══ Extracted records

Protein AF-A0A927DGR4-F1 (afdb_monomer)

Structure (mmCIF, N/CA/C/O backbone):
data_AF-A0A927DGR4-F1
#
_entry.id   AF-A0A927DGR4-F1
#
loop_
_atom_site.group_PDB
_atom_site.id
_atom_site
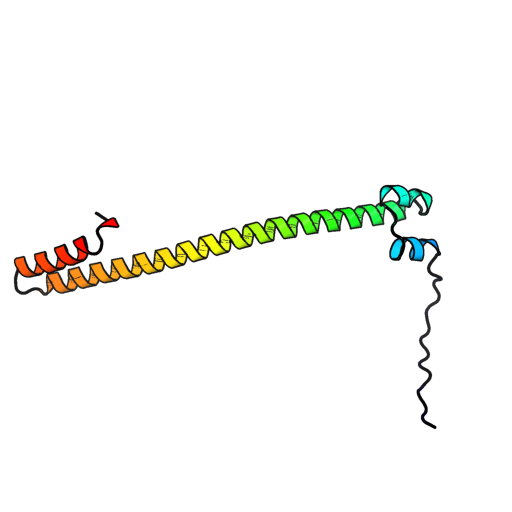.type_symbol
_atom_site.label_atom_id
_atom_site.label_alt_id
_atom_site.label_comp_id
_atom_site.label_asym_id
_atom_site.label_entity_id
_atom_site.label_seq_id
_atom_site.pdbx_PDB_ins_code
_atom_site.Cartn_x
_atom_site.Cartn_y
_atom_site.Cartn_z
_atom_site.occupancy
_atom_site.B_iso_or_equiv
_atom_site.auth_seq_id
_atom_site.auth_comp_id
_atom_site.auth_asym_id
_atom_site.auth_atom_id
_atom_site.pdbx_PDB_model_num
ATOM 1 N N . MET A 1 1 ? 42.306 -44.950 -31.470 1.00 45.09 1 MET A N 1
ATOM 2 C CA . MET A 1 1 ? 41.246 -44.906 -32.499 1.00 45.09 1 MET A CA 1
ATOM 3 C C . MET A 1 1 ? 39.917 -44.668 -31.809 1.00 45.09 1 MET A C 1
ATOM 5 O O . MET A 1 1 ? 39.478 -45.538 -31.074 1.00 45.09 1 MET A O 1
ATOM 9 N N . LEU A 1 2 ? 39.311 -43.502 -32.020 1.00 36.44 2 LEU A N 1
ATOM 10 C CA . LEU A 1 2 ? 37.899 -43.250 -31.737 1.00 36.44 2 LEU A CA 1
ATOM 11 C C . LEU A 1 2 ? 37.442 -42.146 -32.692 1.00 36.44 2 LEU A C 1
ATOM 13 O O . LEU A 1 2 ? 37.988 -41.047 -32.701 1.00 36.44 2 LEU A O 1
ATOM 17 N N . PHE A 1 3 ? 36.515 -42.522 -33.567 1.00 39.94 3 PHE A N 1
ATOM 18 C CA . PHE A 1 3 ? 35.855 -41.669 -34.543 1.00 39.94 3 PHE A CA 1
ATOM 19 C C . PHE A 1 3 ? 35.003 -40.609 -33.841 1.00 39.94 3 PHE A C 1
ATOM 21 O O . PHE A 1 3 ? 34.225 -40.944 -32.951 1.00 39.94 3 PHE A O 1
ATOM 28 N N . ALA A 1 4 ? 35.036 -39.373 -34.337 1.00 33.50 4 ALA A N 1
ATOM 29 C CA . ALA A 1 4 ? 33.948 -38.424 -34.140 1.00 33.50 4 ALA A CA 1
ATOM 30 C C . ALA A 1 4 ? 33.646 -37.705 -35.462 1.00 33.50 4 ALA A C 1
ATOM 32 O O . ALA A 1 4 ? 34.314 -36.759 -35.860 1.00 33.50 4 ALA A O 1
ATOM 33 N N . ARG A 1 5 ? 32.660 -38.284 -36.157 1.00 32.72 5 ARG A N 1
ATOM 34 C CA . ARG A 1 5 ? 31.658 -37.678 -37.047 1.00 32.72 5 ARG A CA 1
ATOM 35 C C . ARG A 1 5 ? 31.929 -36.252 -37.548 1.00 32.72 5 ARG A C 1
ATOM 37 O O . ARG A 1 5 ? 31.755 -35.273 -36.833 1.00 32.72 5 ARG A O 1
ATOM 44 N N . SER A 1 6 ? 32.159 -36.180 -38.857 1.00 39.34 6 SER A N 1
ATOM 45 C CA . SER A 1 6 ? 31.795 -35.039 -39.693 1.00 39.34 6 SER A CA 1
ATOM 46 C C . SER A 1 6 ? 30.297 -34.750 -39.532 1.00 39.34 6 SER A C 1
ATOM 48 O O . SER A 1 6 ? 29.459 -35.589 -39.869 1.00 39.34 6 SER A O 1
ATOM 50 N N . ALA A 1 7 ? 29.969 -33.582 -38.987 1.00 37.59 7 ALA A N 1
ATOM 51 C CA . ALA A 1 7 ? 28.661 -32.970 -39.142 1.00 37.59 7 ALA A CA 1
ATOM 52 C C . ALA A 1 7 ? 28.803 -31.910 -40.234 1.00 37.59 7 ALA A C 1
ATOM 54 O O . ALA A 1 7 ? 29.395 -30.851 -40.027 1.00 37.59 7 ALA A O 1
ATOM 55 N N . ALA A 1 8 ? 28.302 -32.246 -41.419 1.00 42.97 8 ALA A N 1
ATOM 56 C CA . ALA A 1 8 ? 28.095 -31.313 -42.508 1.00 42.97 8 ALA A CA 1
ATOM 57 C C . ALA A 1 8 ? 27.097 -30.239 -42.040 1.00 42.97 8 ALA A C 1
ATOM 59 O O . ALA A 1 8 ? 25.886 -30.442 -42.059 1.00 42.97 8 ALA A O 1
ATOM 60 N N . GLY A 1 9 ? 27.619 -29.109 -41.571 1.00 32.25 9 GLY A N 1
ATOM 61 C CA . GLY A 1 9 ? 26.871 -27.868 -41.453 1.00 32.25 9 GLY A CA 1
ATOM 62 C C . GLY A 1 9 ? 27.051 -27.105 -42.752 1.00 32.25 9 GLY A C 1
ATOM 63 O O . GLY A 1 9 ? 28.097 -26.497 -42.966 1.00 32.25 9 GLY A O 1
ATOM 64 N N . ALA A 1 10 ? 26.059 -27.174 -43.637 1.00 34.69 10 ALA A N 1
ATOM 65 C CA . ALA A 1 10 ? 25.953 -26.259 -44.760 1.00 34.69 10 ALA A CA 1
ATOM 66 C C . ALA A 1 10 ? 25.790 -24.838 -44.196 1.00 34.69 10 ALA A C 1
ATOM 68 O O . ALA A 1 10 ? 24.682 -24.398 -43.896 1.00 34.69 10 ALA A O 1
ATOM 69 N N . PHE A 1 11 ? 26.905 -24.133 -44.001 1.00 37.91 11 PHE A N 1
ATOM 70 C CA . PHE A 1 11 ? 26.891 -22.691 -43.810 1.00 37.91 11 PHE A CA 1
ATOM 71 C C . PHE A 1 11 ? 26.465 -22.090 -45.145 1.00 37.91 11 PHE A C 1
ATOM 73 O O . PHE A 1 11 ? 27.251 -22.019 -46.089 1.00 37.91 11 PHE A O 1
ATOM 80 N N . SER A 1 12 ? 25.181 -21.738 -45.237 1.00 40.97 12 SER A N 1
ATOM 81 C CA . SER A 1 12 ? 24.645 -20.909 -46.310 1.00 40.97 12 SER A CA 1
ATOM 82 C C . SER A 1 12 ? 25.484 -19.638 -46.366 1.00 40.97 12 SER A C 1
ATOM 84 O O . SER A 1 12 ? 25.378 -18.772 -45.500 1.00 40.97 12 SER A O 1
ATOM 86 N N . GLY A 1 13 ? 26.373 -19.586 -47.355 1.00 41.34 13 GLY A N 1
ATOM 87 C CA . GLY A 1 13 ? 27.283 -18.483 -47.595 1.00 41.34 13 GLY A CA 1
ATOM 88 C C . GLY A 1 13 ? 26.519 -17.231 -47.997 1.00 41.34 13 GLY A C 1
ATOM 89 O O . GLY A 1 13 ? 26.260 -17.012 -49.173 1.00 41.34 13 GLY A O 1
ATOM 90 N N . GLY A 1 14 ? 26.200 -16.397 -47.015 1.00 45.19 14 GLY A N 1
ATOM 91 C CA . GLY A 1 14 ? 26.327 -14.956 -47.165 1.00 45.19 14 GLY A CA 1
ATOM 92 C C . GLY A 1 14 ? 27.629 -14.581 -46.476 1.00 45.19 14 GLY A C 1
ATOM 93 O O . GLY A 1 14 ? 27.751 -14.774 -45.268 1.00 45.19 14 GLY A O 1
ATOM 94 N N . SER A 1 15 ? 28.641 -14.139 -47.221 1.00 46.19 15 
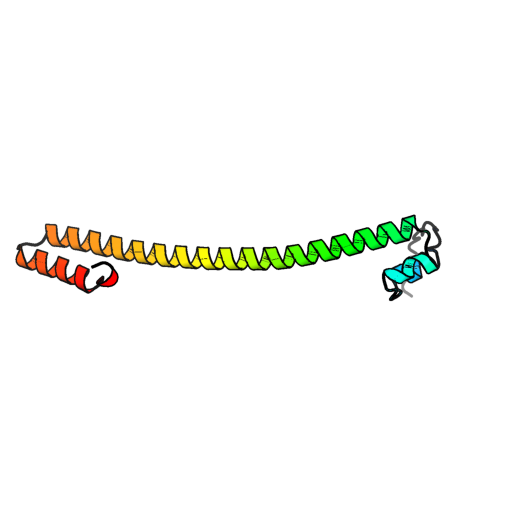SER A N 1
ATOM 95 C CA . SER A 1 15 ? 29.831 -13.560 -46.599 1.00 46.19 15 SER A CA 1
ATOM 96 C C . SER A 1 15 ? 29.371 -12.357 -45.778 1.00 46.19 15 SER A C 1
ATOM 98 O O . SER A 1 15 ? 28.950 -11.369 -46.377 1.00 46.19 15 SER A O 1
ATOM 100 N N . MET A 1 16 ? 29.414 -12.446 -44.443 1.00 48.62 16 MET A N 1
ATOM 101 C CA . MET A 1 16 ? 29.289 -11.252 -43.603 1.00 48.62 16 MET A CA 1
ATOM 102 C C . MET A 1 16 ? 30.308 -10.242 -44.121 1.00 48.62 16 MET A C 1
ATOM 104 O O . MET A 1 16 ? 31.495 -10.567 -44.254 1.00 48.62 16 MET A O 1
ATOM 108 N N . SER A 1 17 ? 29.826 -9.059 -44.490 1.00 60.31 17 SER A N 1
ATOM 109 C CA . SER A 1 17 ? 30.686 -7.983 -44.956 1.00 60.31 17 SER A CA 1
ATOM 110 C C . SER A 1 17 ? 31.661 -7.614 -43.838 1.00 60.31 17 SER A C 1
ATOM 112 O O . SER A 1 17 ? 31.354 -7.753 -42.651 1.00 60.31 17 SER A O 1
ATOM 114 N N . ALA A 1 18 ? 32.842 -7.110 -44.198 1.00 57.22 18 ALA A N 1
ATOM 115 C CA . ALA A 1 18 ? 33.764 -6.535 -43.219 1.00 57.22 18 ALA A CA 1
ATOM 116 C C . ALA A 1 18 ? 33.069 -5.457 -42.360 1.00 57.22 18 ALA A C 1
ATOM 118 O O . ALA A 1 18 ? 33.399 -5.306 -41.186 1.00 57.22 18 ALA A O 1
ATOM 119 N N . ASN A 1 19 ? 32.056 -4.789 -42.923 1.00 56.56 19 ASN A N 1
ATOM 120 C CA . ASN A 1 19 ? 31.200 -3.835 -42.228 1.00 56.56 19 ASN A CA 1
ATOM 121 C C . ASN A 1 19 ? 30.299 -4.502 -41.172 1.00 56.56 19 ASN A C 1
ATOM 123 O O . ASN A 1 19 ? 30.260 -4.027 -40.042 1.00 56.56 19 ASN A O 1
ATOM 127 N N . ASP A 1 20 ? 29.667 -5.641 -41.475 1.00 57.28 20 ASP A N 1
ATOM 128 C CA . ASP A 1 20 ? 28.808 -6.375 -40.527 1.00 57.28 20 ASP A CA 1
ATOM 129 C C . ASP A 1 20 ? 29.603 -6.857 -39.302 1.00 57.28 20 ASP A C 1
ATOM 131 O O . ASP A 1 20 ? 29.121 -6.837 -38.168 1.00 57.28 20 ASP A O 1
ATOM 135 N N . LEU A 1 21 ? 30.850 -7.289 -39.525 1.00 56.28 21 LEU A N 1
ATOM 136 C CA . LEU A 1 21 ? 31.781 -7.685 -38.464 1.00 56.28 21 LEU A CA 1
ATOM 137 C C . LEU A 1 21 ? 32.268 -6.474 -37.657 1.00 56.28 21 LEU A C 1
ATOM 139 O O . LEU A 1 21 ? 32.345 -6.554 -36.432 1.00 56.28 21 LEU A O 1
ATOM 143 N N . ALA A 1 22 ? 32.562 -5.354 -38.319 1.00 57.84 22 ALA A N 1
ATOM 144 C CA . ALA A 1 22 ? 33.008 -4.119 -37.678 1.00 57.84 22 ALA A CA 1
ATOM 145 C C . ALA A 1 22 ? 31.910 -3.460 -36.828 1.00 57.84 22 ALA A C 1
ATOM 147 O O . ALA A 1 22 ? 32.217 -2.870 -35.804 1.00 57.84 22 ALA A O 1
ATOM 148 N N . VAL A 1 23 ? 30.638 -3.597 -37.191 1.00 58.38 23 VAL A N 1
ATOM 149 C CA . VAL A 1 23 ? 29.510 -3.083 -36.395 1.00 58.38 23 VAL A CA 1
ATOM 150 C C . VAL A 1 23 ? 29.206 -4.000 -35.212 1.00 58.38 23 VAL A C 1
ATOM 152 O O . VAL A 1 23 ? 28.960 -3.531 -34.106 1.00 58.38 23 VAL A O 1
ATOM 155 N N . LYS A 1 24 ? 29.252 -5.321 -35.423 1.00 58.28 24 LYS A N 1
ATOM 156 C CA . LYS A 1 24 ? 28.931 -6.306 -34.380 1.00 58.28 24 LYS A CA 1
ATOM 157 C C . LYS A 1 24 ? 30.040 -6.474 -33.334 1.00 58.28 24 LYS A C 1
ATOM 159 O O . LYS A 1 24 ? 29.746 -6.852 -32.203 1.00 58.28 24 LYS A O 1
ATOM 164 N N . TYR A 1 25 ? 31.298 -6.226 -33.709 1.00 54.88 25 TYR A N 1
ATOM 165 C CA . TYR A 1 25 ? 32.470 -6.407 -32.839 1.00 54.88 25 TYR A CA 1
ATOM 166 C C . TYR A 1 25 ? 33.330 -5.147 -32.667 1.00 54.88 25 TYR A C 1
ATOM 168 O O . TYR A 1 25 ? 34.278 -5.171 -31.883 1.00 54.88 25 TYR A O 1
ATOM 176 N N . GLY A 1 26 ? 33.047 -4.062 -33.389 1.00 58.06 26 GLY A N 1
ATOM 177 C CA . GLY A 1 26 ? 33.788 -2.808 -33.280 1.00 58.06 26 GLY A CA 1
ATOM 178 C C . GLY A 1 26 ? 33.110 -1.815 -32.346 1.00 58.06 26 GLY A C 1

════

** To do **
Your task for the entries above: copy exactly the span starting with the line with "ATOM 95 C CA" and going on through the line with "ATOM 120 C CA", both lines included, and nothing else.

** Reply to the exercise **
ATOM 95 C CA . SER A 1 15 ? 29.831 -13.560 -46.599 1.00 46.19 15 SER A CA 1
ATOM 96 C C . SER A 1 15 ? 29.371 -12.357 -45.778 1.00 46.19 15 SER A C 1
ATOM 98 O O . SER A 1 15 ? 28.950 -11.369 -46.377 1.00 46.19 15 SER A O 1
ATOM 100 N N . MET A 1 16 ? 29.414 -12.446 -44.443 1.00 48.62 16 MET A N 1
ATOM 101 C CA . MET A 1 16 ? 29.289 -11.252 -43.603 1.00 48.62 16 MET A CA 1
ATOM 102 C C . MET A 1 16 ? 30.308 -10.242 -44.121 1.00 48.62 16 MET A C 1
ATOM 104 O O . MET A 1 16 ? 31.495 -10.567 -44.254 1.00 48.62 16 MET A O 1
ATOM 108 N N . SER A 1 17 ? 29.826 -9.059 -44.490 1.00 60.31 17 SER A N 1
ATOM 109 C CA . SER A 1 17 ? 30.686 -7.983 -44.956 1.00 60.31 17 SER A CA 1
ATOM 110 C C . SER A 1 17 ? 31.661 -7.614 -43.838 1.00 60.31 17 SER A C 1
ATOM 112 O O . SER A 1 17 ? 31.354 -7.753 -42.651 1.00 60.31 17 SER A O 1
ATOM 114 N N . ALA A 1 18 ? 32.842 -7.110 -44.198 1.00 57.22 18 ALA A N 1
ATOM 115 C CA . ALA A 1 18 ? 33.764 -6.535 -43.219 1.00 57.22 18 ALA A CA 1
ATOM 116 C C . ALA A 1 18 ? 33.069 -5.457 -42.360 1.00 57.22 18 ALA A C 1
ATOM 118 O O . ALA A 1 18 ? 33.399 -5.306 -41.186 1.00 57.22 18 ALA A O 1
ATOM 119 N N . ASN A 1 19 ? 32.056 -4.789 -42.923 1.00 56.56 19 ASN A N 1
ATOM 120 C CA . ASN A 1 19 ? 31.200 -3.835 -42.228 1.00 56.56 19 ASN A CA 1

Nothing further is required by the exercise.